Aim of the exercise: In the material below, find the line containing "ATOM 256 N N" and the line containing "ATOM 266 C C". Output those two lines and all lines between them exactly, without pictures.

====

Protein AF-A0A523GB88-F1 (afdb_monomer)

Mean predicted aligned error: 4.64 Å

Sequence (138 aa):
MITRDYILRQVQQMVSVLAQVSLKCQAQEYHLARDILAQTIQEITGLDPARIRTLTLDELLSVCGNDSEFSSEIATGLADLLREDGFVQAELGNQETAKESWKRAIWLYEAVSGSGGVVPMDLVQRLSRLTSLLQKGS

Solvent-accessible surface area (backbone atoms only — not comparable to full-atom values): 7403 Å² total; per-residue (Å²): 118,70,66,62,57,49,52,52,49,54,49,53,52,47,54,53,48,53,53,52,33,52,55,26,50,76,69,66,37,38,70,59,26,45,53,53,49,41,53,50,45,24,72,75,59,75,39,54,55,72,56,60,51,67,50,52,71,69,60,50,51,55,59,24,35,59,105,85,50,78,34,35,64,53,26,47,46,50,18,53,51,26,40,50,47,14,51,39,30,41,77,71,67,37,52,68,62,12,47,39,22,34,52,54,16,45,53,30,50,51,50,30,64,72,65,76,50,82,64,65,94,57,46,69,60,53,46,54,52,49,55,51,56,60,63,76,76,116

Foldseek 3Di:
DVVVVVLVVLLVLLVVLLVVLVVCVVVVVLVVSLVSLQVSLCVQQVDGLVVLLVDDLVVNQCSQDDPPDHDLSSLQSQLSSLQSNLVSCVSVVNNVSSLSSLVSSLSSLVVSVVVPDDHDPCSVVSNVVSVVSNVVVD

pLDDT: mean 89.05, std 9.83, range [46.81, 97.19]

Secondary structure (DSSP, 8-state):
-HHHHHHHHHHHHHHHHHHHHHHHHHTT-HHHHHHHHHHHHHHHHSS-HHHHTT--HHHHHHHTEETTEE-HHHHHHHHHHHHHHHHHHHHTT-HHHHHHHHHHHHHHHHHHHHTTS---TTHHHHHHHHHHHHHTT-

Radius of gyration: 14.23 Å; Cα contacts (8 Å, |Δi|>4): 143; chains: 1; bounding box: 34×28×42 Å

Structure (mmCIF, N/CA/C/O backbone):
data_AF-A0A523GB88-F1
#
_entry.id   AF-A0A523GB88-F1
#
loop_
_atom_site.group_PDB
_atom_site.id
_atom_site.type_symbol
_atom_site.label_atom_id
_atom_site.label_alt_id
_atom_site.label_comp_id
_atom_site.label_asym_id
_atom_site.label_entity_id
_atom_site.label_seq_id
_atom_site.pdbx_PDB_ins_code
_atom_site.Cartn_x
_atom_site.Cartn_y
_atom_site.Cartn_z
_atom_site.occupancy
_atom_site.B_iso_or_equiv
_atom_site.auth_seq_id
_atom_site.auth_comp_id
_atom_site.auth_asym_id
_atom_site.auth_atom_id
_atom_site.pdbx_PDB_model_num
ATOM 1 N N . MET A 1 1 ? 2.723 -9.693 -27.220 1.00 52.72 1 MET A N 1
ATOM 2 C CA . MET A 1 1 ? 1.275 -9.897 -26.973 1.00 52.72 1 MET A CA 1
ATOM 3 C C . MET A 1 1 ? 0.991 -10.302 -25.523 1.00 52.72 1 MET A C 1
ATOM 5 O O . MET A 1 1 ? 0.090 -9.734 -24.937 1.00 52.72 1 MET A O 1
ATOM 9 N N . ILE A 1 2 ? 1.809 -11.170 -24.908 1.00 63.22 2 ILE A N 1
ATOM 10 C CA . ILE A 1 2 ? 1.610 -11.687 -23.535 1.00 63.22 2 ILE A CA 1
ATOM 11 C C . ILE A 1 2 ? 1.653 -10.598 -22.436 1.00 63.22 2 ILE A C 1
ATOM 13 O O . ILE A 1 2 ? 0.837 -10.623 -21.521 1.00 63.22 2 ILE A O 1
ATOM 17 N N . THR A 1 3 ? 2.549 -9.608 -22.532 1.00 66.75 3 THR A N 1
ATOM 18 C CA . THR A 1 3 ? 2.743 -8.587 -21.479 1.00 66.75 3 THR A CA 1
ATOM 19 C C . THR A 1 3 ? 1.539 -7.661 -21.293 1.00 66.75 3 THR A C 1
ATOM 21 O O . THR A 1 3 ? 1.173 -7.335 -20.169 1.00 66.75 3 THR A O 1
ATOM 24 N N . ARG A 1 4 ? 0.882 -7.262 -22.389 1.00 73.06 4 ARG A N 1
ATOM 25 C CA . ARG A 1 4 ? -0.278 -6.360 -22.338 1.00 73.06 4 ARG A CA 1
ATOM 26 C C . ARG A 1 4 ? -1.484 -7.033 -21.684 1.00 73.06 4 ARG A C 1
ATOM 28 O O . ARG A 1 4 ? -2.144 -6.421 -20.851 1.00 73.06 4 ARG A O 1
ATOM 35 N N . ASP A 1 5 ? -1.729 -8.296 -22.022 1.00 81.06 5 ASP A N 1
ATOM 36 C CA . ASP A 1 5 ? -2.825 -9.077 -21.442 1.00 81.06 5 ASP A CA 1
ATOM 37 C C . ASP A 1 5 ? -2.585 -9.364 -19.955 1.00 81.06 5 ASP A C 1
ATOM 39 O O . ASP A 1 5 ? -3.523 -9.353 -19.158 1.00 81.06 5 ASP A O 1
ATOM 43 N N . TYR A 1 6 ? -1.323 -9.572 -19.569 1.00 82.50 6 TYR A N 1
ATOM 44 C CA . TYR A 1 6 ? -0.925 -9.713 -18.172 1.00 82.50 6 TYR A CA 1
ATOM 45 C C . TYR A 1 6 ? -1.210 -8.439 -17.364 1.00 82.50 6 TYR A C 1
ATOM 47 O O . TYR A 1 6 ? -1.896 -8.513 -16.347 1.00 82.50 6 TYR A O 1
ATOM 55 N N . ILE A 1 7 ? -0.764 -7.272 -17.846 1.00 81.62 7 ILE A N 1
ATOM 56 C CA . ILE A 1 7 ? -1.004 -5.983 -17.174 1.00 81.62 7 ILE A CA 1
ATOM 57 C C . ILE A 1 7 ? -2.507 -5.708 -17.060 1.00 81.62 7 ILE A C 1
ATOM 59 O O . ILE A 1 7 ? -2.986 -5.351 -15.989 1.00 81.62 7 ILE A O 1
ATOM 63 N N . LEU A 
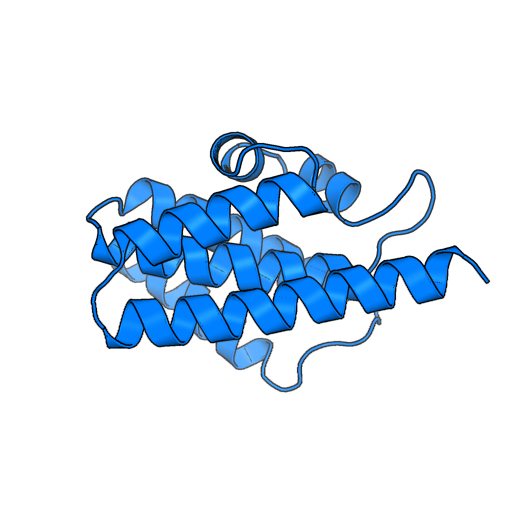1 8 ? -3.279 -5.934 -18.127 1.00 84.31 8 LEU A N 1
ATOM 64 C CA . LEU A 1 8 ? -4.730 -5.733 -18.093 1.00 84.31 8 LEU A CA 1
ATOM 65 C C . LEU A 1 8 ? -5.421 -6.639 -17.068 1.00 84.31 8 LEU A C 1
ATOM 67 O O . LEU A 1 8 ? -6.318 -6.178 -16.364 1.00 84.31 8 LEU A O 1
ATOM 71 N N . ARG A 1 9 ? -4.992 -7.900 -16.942 1.00 86.44 9 ARG A N 1
ATOM 72 C CA . ARG A 1 9 ? -5.527 -8.820 -15.930 1.00 86.44 9 ARG A CA 1
ATOM 73 C C . ARG A 1 9 ? -5.183 -8.365 -14.514 1.00 86.44 9 ARG A C 1
ATOM 75 O O . ARG A 1 9 ? -6.068 -8.357 -13.664 1.00 86.44 9 ARG A O 1
ATOM 82 N N . GLN A 1 10 ? -3.939 -7.947 -14.286 1.00 85.69 10 GLN A N 1
ATOM 83 C CA . GLN A 1 10 ? -3.489 -7.404 -13.003 1.00 85.69 10 GLN A CA 1
ATOM 84 C C . GLN A 1 10 ? -4.312 -6.166 -12.615 1.00 85.69 10 GLN A C 1
ATOM 86 O O . GLN A 1 10 ? -4.854 -6.085 -11.516 1.00 85.69 10 GLN A O 1
ATOM 91 N N . VAL A 1 11 ? -4.509 -5.233 -13.550 1.00 86.12 11 VAL A N 1
ATOM 92 C CA . VAL A 1 11 ? -5.333 -4.035 -13.329 1.00 86.12 11 VAL A CA 1
ATOM 93 C C . VAL A 1 11 ? -6.785 -4.396 -13.018 1.00 86.12 11 VAL A C 1
ATOM 95 O O . VAL A 1 11 ? -7.356 -3.870 -12.065 1.00 86.12 11 VAL A O 1
ATOM 98 N N . GLN A 1 12 ? -7.388 -5.319 -13.771 1.00 87.75 12 GLN A N 1
ATOM 99 C CA . GLN A 1 12 ? -8.759 -5.773 -13.511 1.00 87.75 12 GLN A CA 1
ATOM 100 C C . GLN A 1 12 ? -8.905 -6.416 -12.129 1.00 87.75 12 GLN A C 1
ATOM 102 O O . GLN A 1 12 ? -9.881 -6.141 -11.428 1.00 87.75 12 GLN A O 1
ATOM 107 N N . GLN A 1 13 ? -7.932 -7.233 -11.721 1.00 89.25 13 GLN A N 1
ATOM 108 C CA . GLN A 1 13 ? -7.903 -7.840 -10.396 1.00 89.25 13 GLN A CA 1
ATOM 109 C C . GLN A 1 13 ? -7.843 -6.771 -9.299 1.00 89.25 13 GLN A C 1
ATOM 111 O O . GLN A 1 13 ? -8.674 -6.791 -8.391 1.00 89.25 13 GLN A O 1
ATOM 116 N N . MET A 1 14 ? -6.939 -5.793 -9.418 1.00 91.69 14 MET A N 1
ATOM 117 C CA . MET A 1 14 ? -6.820 -4.686 -8.459 1.00 91.69 14 MET A CA 1
ATOM 118 C C . MET A 1 14 ? -8.121 -3.894 -8.328 1.00 91.69 14 MET A C 1
ATOM 120 O O . MET A 1 14 ? -8.591 -3.654 -7.218 1.00 91.69 14 MET A O 1
ATOM 124 N N . VAL A 1 15 ? -8.751 -3.536 -9.450 1.00 90.50 15 VAL A N 1
ATOM 125 C CA . VAL A 1 15 ? -10.022 -2.796 -9.448 1.00 90.50 15 VAL A CA 1
ATOM 126 C C . VAL A 1 15 ? -11.137 -3.601 -8.775 1.00 90.50 15 VAL A C 1
ATOM 128 O O . VAL A 1 15 ? -11.887 -3.056 -7.964 1.00 90.50 15 VAL A O 1
ATOM 131 N N . SER A 1 16 ? -11.239 -4.902 -9.067 1.00 92.81 16 SER A N 1
ATOM 132 C CA . SER A 1 16 ? -12.227 -5.780 -8.430 1.00 92.81 16 SER A CA 1
ATOM 133 C C . SER A 1 16 ? -12.020 -5.869 -6.917 1.00 92.81 16 SER A C 1
ATOM 135 O O . SER A 1 16 ? -12.983 -5.801 -6.150 1.00 92.81 16 SER A O 1
ATOM 137 N N . VAL A 1 17 ? -10.766 -5.972 -6.478 1.00 94.38 17 VAL A N 1
ATOM 138 C CA . VAL A 1 17 ? -10.407 -6.022 -5.059 1.00 94.38 17 VAL A CA 1
ATOM 139 C C . VAL A 1 17 ? -10.757 -4.718 -4.355 1.00 94.38 17 VAL A C 1
ATOM 141 O O . VAL A 1 17 ? -11.389 -4.755 -3.304 1.00 94.38 17 VAL A O 1
ATOM 144 N N . LEU A 1 18 ? -10.429 -3.567 -4.941 1.00 93.31 18 LEU A N 1
ATOM 145 C CA . LEU A 1 18 ? -10.757 -2.262 -4.360 1.00 93.31 18 LEU A CA 1
ATOM 146 C C . LEU A 1 18 ? -12.271 -2.090 -4.160 1.00 93.31 18 LEU A C 1
ATOM 148 O O . LEU A 1 18 ? -12.705 -1.575 -3.129 1.00 93.31 18 LEU A O 1
ATOM 152 N N . ALA A 1 19 ? -13.088 -2.577 -5.098 1.00 93.94 19 ALA A N 1
ATOM 153 C CA . ALA A 1 19 ? -14.541 -2.577 -4.943 1.00 93.94 19 ALA A CA 1
ATOM 154 C C . ALA A 1 19 ? -14.999 -3.462 -3.767 1.00 93.94 19 ALA A C 1
ATOM 156 O O . ALA A 1 19 ? -15.828 -3.037 -2.962 1.00 93.94 19 ALA A O 1
ATOM 157 N N . GLN A 1 20 ? -14.435 -4.666 -3.626 1.00 94.62 20 GLN A N 1
ATOM 158 C CA . GLN A 1 20 ? -14.739 -5.566 -2.506 1.00 94.62 20 GLN A CA 1
ATOM 159 C C . GLN A 1 20 ? -14.327 -4.963 -1.160 1.00 94.62 20 GLN A C 1
ATOM 161 O O . GLN A 1 20 ? -15.115 -4.964 -0.217 1.00 94.62 20 GLN A O 1
ATOM 166 N N . VAL A 1 21 ? -13.123 -4.396 -1.084 1.00 95.00 21 VAL A N 1
ATOM 167 C CA . VAL A 1 21 ? -12.604 -3.703 0.101 1.00 95.00 21 VAL A CA 1
ATOM 168 C C . VAL A 1 21 ? -13.519 -2.547 0.488 1.00 95.00 21 VAL A C 1
ATOM 170 O O . VAL A 1 21 ? -13.891 -2.436 1.652 1.00 95.00 21 VAL A O 1
ATOM 173 N N . SER A 1 22 ? -13.968 -1.742 -0.480 1.00 93.25 22 SER A N 1
ATOM 174 C CA . SER A 1 22 ? -14.908 -0.647 -0.221 1.00 93.25 22 SER A CA 1
ATOM 175 C C . SER A 1 22 ? -16.208 -1.140 0.422 1.00 93.25 22 SER A C 1
ATOM 177 O O . SER A 1 22 ? -16.651 -0.569 1.419 1.00 93.25 22 SER A O 1
ATOM 179 N N . LEU A 1 23 ? -16.786 -2.235 -0.086 1.00 94.81 23 LEU A N 1
ATOM 180 C CA . LEU A 1 23 ? -17.987 -2.844 0.496 1.00 94.81 23 LEU A CA 1
ATOM 181 C C . LEU A 1 23 ? -17.740 -3.345 1.927 1.00 94.81 23 LEU A C 1
ATOM 183 O O . LEU A 1 23 ? -18.579 -3.143 2.803 1.00 94.81 23 LEU A O 1
ATOM 187 N N . LYS A 1 24 ? -16.580 -3.958 2.188 1.00 96.56 24 LYS A N 1
ATOM 188 C CA . LYS A 1 24 ? -16.195 -4.415 3.532 1.00 96.56 24 LYS A CA 1
ATOM 189 C C . LYS A 1 24 ? -16.013 -3.259 4.509 1.00 96.56 24 LYS A C 1
ATOM 191 O O . LYS A 1 24 ? -16.527 -3.329 5.621 1.00 96.56 24 LYS A O 1
ATOM 196 N N . CYS A 1 25 ? -15.374 -2.172 4.086 1.00 92.19 25 CYS A N 1
ATOM 197 C CA . CYS A 1 25 ? -15.244 -0.961 4.895 1.00 92.19 25 CYS A CA 1
ATOM 198 C C . CYS A 1 25 ? -16.609 -0.330 5.208 1.00 92.19 25 CYS A C 1
ATOM 200 O O . CYS A 1 25 ? -16.841 0.074 6.343 1.00 92.19 25 CYS A O 1
ATOM 202 N N . GLN A 1 26 ? -17.543 -0.297 4.248 1.00 94.25 26 GLN A N 1
ATOM 203 C CA . GLN A 1 26 ? -18.912 0.187 4.489 1.00 94.25 26 GLN A CA 1
ATOM 204 C C . GLN A 1 26 ? -19.658 -0.660 5.530 1.00 94.25 26 GLN A C 1
ATOM 206 O O . GLN A 1 26 ? -20.433 -0.123 6.317 1.00 94.25 26 GLN A O 1
ATOM 211 N N . ALA A 1 27 ? -19.395 -1.967 5.563 1.00 95.75 27 ALA A N 1
ATOM 212 C CA . ALA A 1 27 ? -19.921 -2.886 6.568 1.00 95.75 27 ALA A CA 1
ATOM 213 C C . ALA A 1 27 ? -19.131 -2.879 7.896 1.00 95.75 27 ALA A C 1
ATOM 215 O O . ALA A 1 27 ? -19.444 -3.665 8.785 1.00 95.75 27 ALA A O 1
ATOM 216 N N . GLN A 1 28 ? -18.111 -2.021 8.039 1.00 94.50 28 GLN A N 1
ATOM 217 C CA . GLN A 1 28 ? -17.173 -1.993 9.175 1.00 94.50 28 GLN A CA 1
ATOM 218 C C . GLN A 1 28 ? -16.411 -3.316 9.393 1.00 94.50 28 GLN A C 1
ATOM 220 O O . GLN A 1 28 ? -15.857 -3.579 10.460 1.00 94.50 28 GLN A O 1
ATOM 225 N N . GLU A 1 29 ? -16.320 -4.150 8.357 1.00 97.00 29 GLU A N 1
ATOM 226 C CA . GLU A 1 29 ? -15.615 -5.432 8.363 1.00 97.00 29 GLU A CA 1
ATOM 227 C C . GLU A 1 29 ? -14.119 -5.237 8.046 1.00 97.00 29 GLU A C 1
ATOM 229 O O . GLU A 1 29 ? -13.561 -5.852 7.134 1.00 97.00 29 GLU A O 1
ATOM 234 N N . TYR A 1 30 ? -13.444 -4.360 8.795 1.00 96.12 30 TYR A N 1
ATOM 235 C CA . TYR A 1 30 ? -12.075 -3.919 8.492 1.00 96.12 30 TYR A CA 1
ATOM 236 C C . TYR A 1 30 ? -11.031 -5.041 8.539 1.00 96.12 30 TYR A C 1
ATOM 238 O O . TYR A 1 30 ? -10.079 -5.032 7.762 1.00 96.12 30 TYR A O 1
ATOM 246 N N . HIS A 1 31 ? -11.213 -6.048 9.395 1.00 95.50 31 HIS A N 1
ATOM 247 C CA . HIS A 1 31 ? -10.333 -7.220 9.410 1.00 95.50 31 HIS A CA 1
ATOM 248 C C . HIS A 1 31 ? -10.406 -8.013 8.099 1.00 95.50 31 HIS A C 1
ATOM 250 O O . HIS A 1 31 ? -9.372 -8.395 7.563 1.00 95.50 31 HIS A O 1
ATOM 256 N N . LEU A 1 32 ? -11.607 -8.189 7.538 1.00 96.25 32 LEU A N 1
ATOM 257 C CA . LEU A 1 32 ? -11.778 -8.870 6.253 1.00 96.25 32 LEU A CA 1
ATOM 258 C C . LEU A 1 32 ? -11.230 -8.024 5.101 1.00 96.25 32 LEU A C 1
ATOM 260 O O . LEU A 1 32 ? -10.582 -8.558 4.206 1.00 96.2
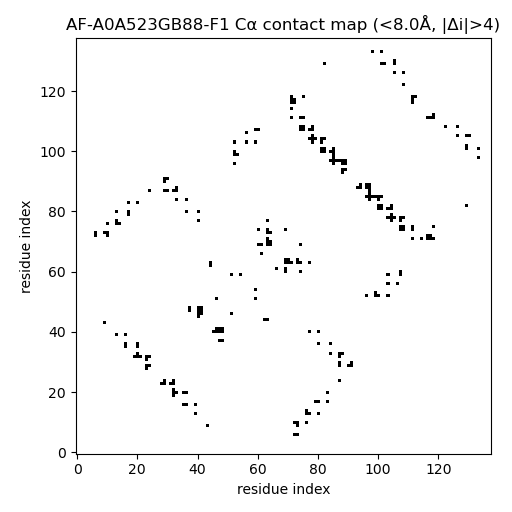5 32 LEU A O 1
ATOM 264 N N . ALA A 1 33 ? -11.444 -6.706 5.144 1.00 96.44 33 ALA A N 1
ATOM 265 C CA . ALA A 1 33 ? -10.850 -5.778 4.184 1.00 96.44 33 ALA A CA 1
ATOM 266 C C . ALA A 1 33 ? -9.314 -5.881 4.177 1.00 96.44 33 ALA A C 1
ATOM 268 O O . ALA A 1 33 ? -8.706 -5.984 3.112 1.00 96.44 33 ALA A O 1
ATOM 269 N N . ARG A 1 34 ? -8.696 -5.926 5.365 1.00 96.69 34 ARG A N 1
ATOM 270 C CA . ARG A 1 34 ? -7.248 -6.097 5.537 1.00 96.69 34 ARG A CA 1
ATOM 271 C C . ARG A 1 34 ? -6.760 -7.408 4.931 1.00 96.69 34 ARG A C 1
ATOM 273 O O . ARG A 1 34 ? -5.764 -7.404 4.219 1.00 96.69 34 ARG A O 1
ATOM 280 N N . ASP A 1 35 ? -7.441 -8.514 5.212 1.00 96.62 35 ASP A N 1
ATOM 281 C CA . ASP A 1 35 ? -6.999 -9.833 4.758 1.00 96.62 35 ASP A CA 1
ATOM 282 C C . ASP A 1 35 ? -7.100 -9.953 3.222 1.00 96.62 35 ASP A C 1
ATOM 284 O O . ASP A 1 35 ? -6.182 -10.460 2.578 1.00 96.62 35 ASP A O 1
ATOM 288
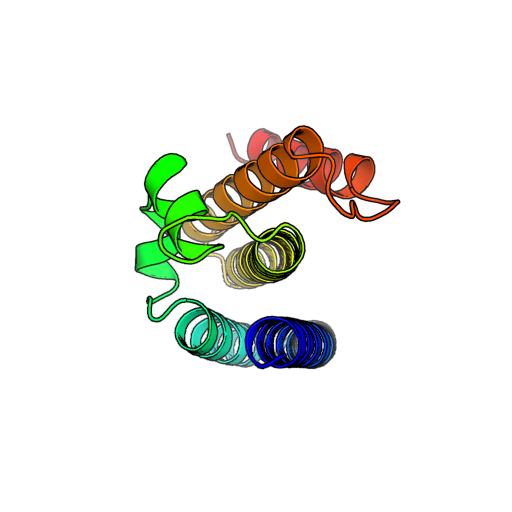 N N . ILE A 1 36 ? -8.153 -9.387 2.616 1.00 96.38 36 ILE A N 1
ATOM 289 C CA . ILE A 1 36 ? -8.305 -9.294 1.153 1.00 96.38 36 ILE A CA 1
ATOM 290 C C . ILE A 1 36 ? -7.182 -8.450 0.529 1.00 96.38 36 ILE A C 1
ATOM 292 O O . ILE A 1 36 ? -6.588 -8.852 -0.477 1.00 96.38 36 ILE A O 1
ATOM 296 N N . LEU A 1 37 ? -6.879 -7.286 1.114 1.00 96.12 37 LEU A N 1
ATOM 297 C CA . LEU A 1 37 ? -5.792 -6.421 0.647 1.00 96.12 37 LEU A CA 1
ATOM 298 C C . LEU A 1 37 ? -4.442 -7.124 0.747 1.00 96.12 37 LEU A C 1
ATOM 300 O O . LEU A 1 37 ? -3.666 -7.083 -0.205 1.00 96.12 37 LEU A O 1
ATOM 304 N N . ALA A 1 38 ? -4.179 -7.793 1.870 1.00 95.38 38 ALA A N 1
ATOM 305 C CA . ALA A 1 38 ? -2.919 -8.479 2.099 1.00 95.38 38 ALA A CA 1
ATOM 306 C C . ALA A 1 38 ? -2.682 -9.590 1.075 1.00 95.38 38 ALA A C 1
ATOM 308 O O . ALA A 1 38 ? -1.625 -9.624 0.444 1.00 95.38 38 ALA A O 1
ATOM 309 N N . GLN A 1 39 ? -3.700 -10.423 0.850 1.00 95.44 39 GLN A N 1
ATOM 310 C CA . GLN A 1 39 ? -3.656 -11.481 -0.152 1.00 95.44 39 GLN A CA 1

====

Result for this exercise:
ATOM 256 N N . LEU A 1 32 ? -11.607 -8.189 7.538 1.00 96.25 32 LEU A N 1
ATOM 257 C CA . LEU A 1 32 ? -11.778 -8.870 6.253 1.00 96.25 32 LEU A CA 1
ATOM 258 C C . LEU A 1 32 ? -11.230 -8.024 5.101 1.00 96.25 32 LEU A C 1
ATOM 260 O O . LEU A 1 32 ? -10.582 -8.558 4.206 1.00 96.2
5 32 LEU A O 1
ATOM 264 N N . ALA A 1 33 ? -11.444 -6.706 5.144 1.00 96.44 33 ALA A N 1
ATOM 265 C CA . ALA A 1 33 ? -10.850 -5.778 4.184 1.00 96.44 33 ALA A CA 1
ATOM 266 C C . ALA A 1 33 ? -9.314 -5.881 4.177 1.00 96.44 33 ALA A C 1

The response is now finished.